Karen, this is Kurt. The primary drivers for both gross margin and SG&A should remain consistent with our original guidance. That being said, we can anticipate gross margin for the year to expand 20 to 40 basis points, with a larger increase expected in the first half compared to the second. This is mainly due to year-over-year comparisons. SG&A deleveraging guidance indicates a 50 basis points squeeze for the year, with slightly more in the first half. In the event of an inflationary environment, that pressure on margins could alter our outlook. However, our modeling should still be in line with our previous guidance.
Hello, good morning. Can you discuss the concept of moving production around to avoid tariffs, particularly in imported apparel lines? How practical is that? How easy is it? Do you end up just picking up additional costs from the new venue?
Hey, Chuck. This is Seth. Thanks for your question. We have been actively working on resourcing, particularly around Southeast Asia and other areas for the past three years. Much of this work has positioned us to reach a target of reducing our imports from China to below 50% by the end of this year. Specifically for apparel, we have already fully moved out of China on our private brand products before these tariffs were enacted. We have a dedicated task force assessing our programs and options for alternative sources and domestic products. We're confident in our needs-based business model, and over the past years, we've been preparing for these shifts, continuously gaining momentum in doing so.
Good morning. I'm going to resist the urge to ask a tariff question. Instead, can you provide an update on sale leaseback benefits in Q1 or Q2 and any responses on annual cadence? Additionally, regarding new store productivity, can you offer insight on your performance with Alivet? And what should we anticipate down the line?
Zach, hello. This is Kurt. On the sale leaseback, we expect consistency in annual benefits, with new stores slightly offsetting one-time start-up costs of strategic initiatives. There was a $17 million gain in Q1 as detailed in our Statements of Cash Flow. We anticipate another $6 to $7 million in incremental sale leaseback gain this year. Regarding new store productivity, we aim for mid-sixties, with our twelve-month rolling basis tracking at 62%. However, new stores can face challenges like comp stores, especially during challenging quarters, but are right where we expected. Alivet is contributing as per our forecasts and we're optimistic about the trajectory going forward.
Thank you for your comments on the fiscal environment. I'm curious about your market share capture year-to-date. What are some of the competitive advantages you are considering flexing as we get into a potential tariff price hike environment in the second half?
Hey, Peter. Thanks for the question. We continue to gain market share significantly, consistent over the past three years, particularly in our Q business.
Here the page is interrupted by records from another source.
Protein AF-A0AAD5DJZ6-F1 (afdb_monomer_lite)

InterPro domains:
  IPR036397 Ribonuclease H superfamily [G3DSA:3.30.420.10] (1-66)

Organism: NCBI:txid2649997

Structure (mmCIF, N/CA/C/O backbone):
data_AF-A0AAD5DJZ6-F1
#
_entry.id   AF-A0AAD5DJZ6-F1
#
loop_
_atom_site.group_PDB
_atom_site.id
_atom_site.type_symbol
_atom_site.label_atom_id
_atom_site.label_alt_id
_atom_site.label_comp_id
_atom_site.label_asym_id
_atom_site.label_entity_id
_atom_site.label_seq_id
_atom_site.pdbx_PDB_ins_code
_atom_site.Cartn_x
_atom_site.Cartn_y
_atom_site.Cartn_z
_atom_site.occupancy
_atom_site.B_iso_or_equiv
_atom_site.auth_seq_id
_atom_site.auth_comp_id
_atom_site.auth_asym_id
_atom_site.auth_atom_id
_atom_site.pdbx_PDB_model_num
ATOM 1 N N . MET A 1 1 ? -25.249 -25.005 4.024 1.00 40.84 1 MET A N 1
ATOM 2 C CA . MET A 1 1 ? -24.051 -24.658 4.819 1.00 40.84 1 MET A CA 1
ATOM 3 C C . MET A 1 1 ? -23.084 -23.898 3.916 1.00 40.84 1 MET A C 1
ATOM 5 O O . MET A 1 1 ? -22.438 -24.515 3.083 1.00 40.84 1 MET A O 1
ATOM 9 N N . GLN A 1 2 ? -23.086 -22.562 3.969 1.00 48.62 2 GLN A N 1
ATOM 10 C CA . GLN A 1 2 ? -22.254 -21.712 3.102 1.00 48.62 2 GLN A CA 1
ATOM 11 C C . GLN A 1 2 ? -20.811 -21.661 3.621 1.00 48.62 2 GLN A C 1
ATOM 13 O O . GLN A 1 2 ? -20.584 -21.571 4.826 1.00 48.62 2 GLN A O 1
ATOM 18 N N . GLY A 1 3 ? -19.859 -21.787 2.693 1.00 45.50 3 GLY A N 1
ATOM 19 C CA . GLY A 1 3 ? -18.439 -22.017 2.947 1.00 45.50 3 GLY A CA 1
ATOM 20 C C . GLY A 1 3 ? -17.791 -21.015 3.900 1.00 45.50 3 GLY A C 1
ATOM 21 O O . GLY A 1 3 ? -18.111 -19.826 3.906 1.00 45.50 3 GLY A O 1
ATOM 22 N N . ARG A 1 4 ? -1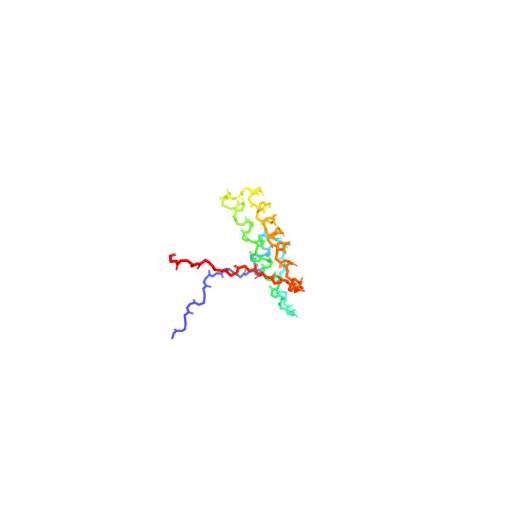6.856 -21.529 4.705 1.00 50.72 4 ARG A N 1
ATOM 23 C CA . ARG A 1 4 ? -15.990 -20.772 5.615 1.00 50.72 4 ARG A CA 1
ATOM 24 C C . ARG A 1 4 ? -15.333 -19.610 4.856 1.00 50.72 4 ARG A C 1
ATOM 26 O O . ARG A 1 4 ? -14.360 -19.816 4.138 1.00 50.72 4 ARG A O 1
ATOM 33 N N . ARG A 1 5 ? -15.865 -18.390 5.002 1.00 57.44 5 ARG A N 1
ATOM 34 C CA . ARG A 1 5 ? -15.188 -17.162 4.558 1.00 57.44 5 ARG A CA 1
ATOM 35 C C . ARG A 1 5 ? -13.898 -17.047 5.374 1.00 57.44 5 ARG A C 1
ATOM 37 O O . ARG A 1 5 ? -13.948 -17.057 6.600 1.00 57.44 5 ARG A O 1
ATOM 44 N N . GLY A 1 6 ? -12.774 -17.095 4.663 1.00 49.22 6 GLY A N 1
ATOM 45 C CA . GLY A 1 6 ? -11.474 -17.521 5.168 1.00 49.22 6 GLY A CA 1
ATOM 46 C C . GLY A 1 6 ? -10.948 -16.760 6.381 1.00 49.22 6 GLY A C 1
ATOM 47 O O . GLY A 1 6 ? -11.172 -15.565 6.552 1.00 49.22 6 GLY A O 1
ATOM 48 N N . ALA A 1 7 ? -10.186 -17.494 7.187 1.00 60.88 7 ALA A N 1
ATOM 49 C CA . ALA A 1 7 ? -9.451 -17.072 8.375 1.00 60.88 7 ALA A CA 1
ATOM 50 C C . ALA A 1 7 ? -8.269 -16.118 8.067 1.00 60.88 7 ALA A C 1
ATOM 52 O O . ALA A 1 7 ? -7.208 -16.218 8.676 1.00 60.88 7 ALA A O 1
ATOM 53 N N . GLY A 1 8 ? -8.426 -15.222 7.088 1.00 68.38 8 GLY A N 1
ATOM 54 C CA . GLY A 1 8 ? -7.429 -14.226 6.706 1.00 68.38 8 GLY A CA 1
ATOM 55 C C . GLY A 1 8 ? -7.620 -12.918 7.472 1.00 68.38 8 GLY A C 1
ATOM 56 O O . GLY A 1 8 ? -8.746 -12.462 7.680 1.00 68.38 8 GLY A O 1
ATOM 57 N N . ARG A 1 9 ? -6.512 -12.296 7.890 1.00 87.12 9 ARG A N 1
ATOM 58 C CA . ARG A 1 9 ? -6.521 -10.960 8.504 1.00 87.12 9 ARG A CA 1
ATOM 59 C C . ARG A 1 9 ? -6.984 -9.914 7.481 1.00 87.12 9 ARG A C 1
ATOM 61 O O . ARG A 1 9 ? -6.700 -10.037 6.292 1.00 87.12 9 ARG A O 1
ATOM 68 N N . LYS A 1 10 ? -7.689 -8.871 7.931 1.00 90.69 10 LYS A N 1
ATOM 69 C CA . LYS A 1 10 ? -8.171 -7.805 7.037 1.00 90.69 10 LYS A CA 1
ATOM 70 C C . LYS A 1 10 ? -7.008 -6.936 6.557 1.00 90.69 10 LYS A C 1
ATOM 72 O O . LYS A 1 10 ? -6.151 -6.564 7.356 1.00 90.69 10 LYS A O 1
ATOM 77 N N . LEU A 1 11 ? -7.049 -6.522 5.287 1.00 91.75 11 LEU A N 1
ATOM 78 C CA . LEU A 1 11 ? -6.030 -5.659 4.674 1.00 91.75 11 LEU A CA 1
ATOM 79 C C . LEU A 1 11 ? -5.837 -4.343 5.440 1.00 91.75 11 LEU A C 1
ATOM 81 O O . LEU A 1 11 ? -4.706 -3.931 5.679 1.00 91.75 11 LEU A O 1
ATOM 85 N N . ARG A 1 12 ? -6.935 -3.717 5.882 1.00 92.31 12 ARG A N 1
ATOM 86 C CA . ARG A 1 12 ? -6.894 -2.483 6.680 1.00 92.31 12 ARG A CA 1
ATOM 87 C C . ARG A 1 12 ? -6.110 -2.648 7.990 1.00 92.31 12 ARG A C 1
ATOM 89 O O . ARG A 1 12 ? -5.395 -1.739 8.394 1.00 92.31 12 ARG A O 1
ATOM 96 N N . ASP A 1 13 ? -6.249 -3.808 8.637 1.00 93.06 13 ASP A N 1
ATOM 97 C CA . ASP A 1 13 ? -5.644 -4.080 9.940 1.00 93.06 13 ASP A CA 1
ATOM 98 C C . ASP A 1 13 ? -4.151 -4.390 9.737 1.00 93.06 13 ASP A C 1
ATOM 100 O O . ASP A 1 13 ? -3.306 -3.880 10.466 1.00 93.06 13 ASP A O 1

We are experiencing high single-digit unit growth across feed categories, especially poultry feed. In terms of competitive advantage, our scale allows us to negotiate better terms and manage our costs effectively. We have a strong market presence, which further allows us to lead necessary price increases in the market while securing trust with our customers. Overall, we've maintained positive comp transactions, showcasing our strength across various market conditions, and we feel excellent about the share gains we’re achieving moving forward.
Operator, we've reached the end of our planned remarks. Thank you, everyone, for joining us today. I look forward to speaking with you about our Q2 earnings in July.
Thank you. This concludes today's conference call. Thank you all once again for your participation. You may now disconnect your lines.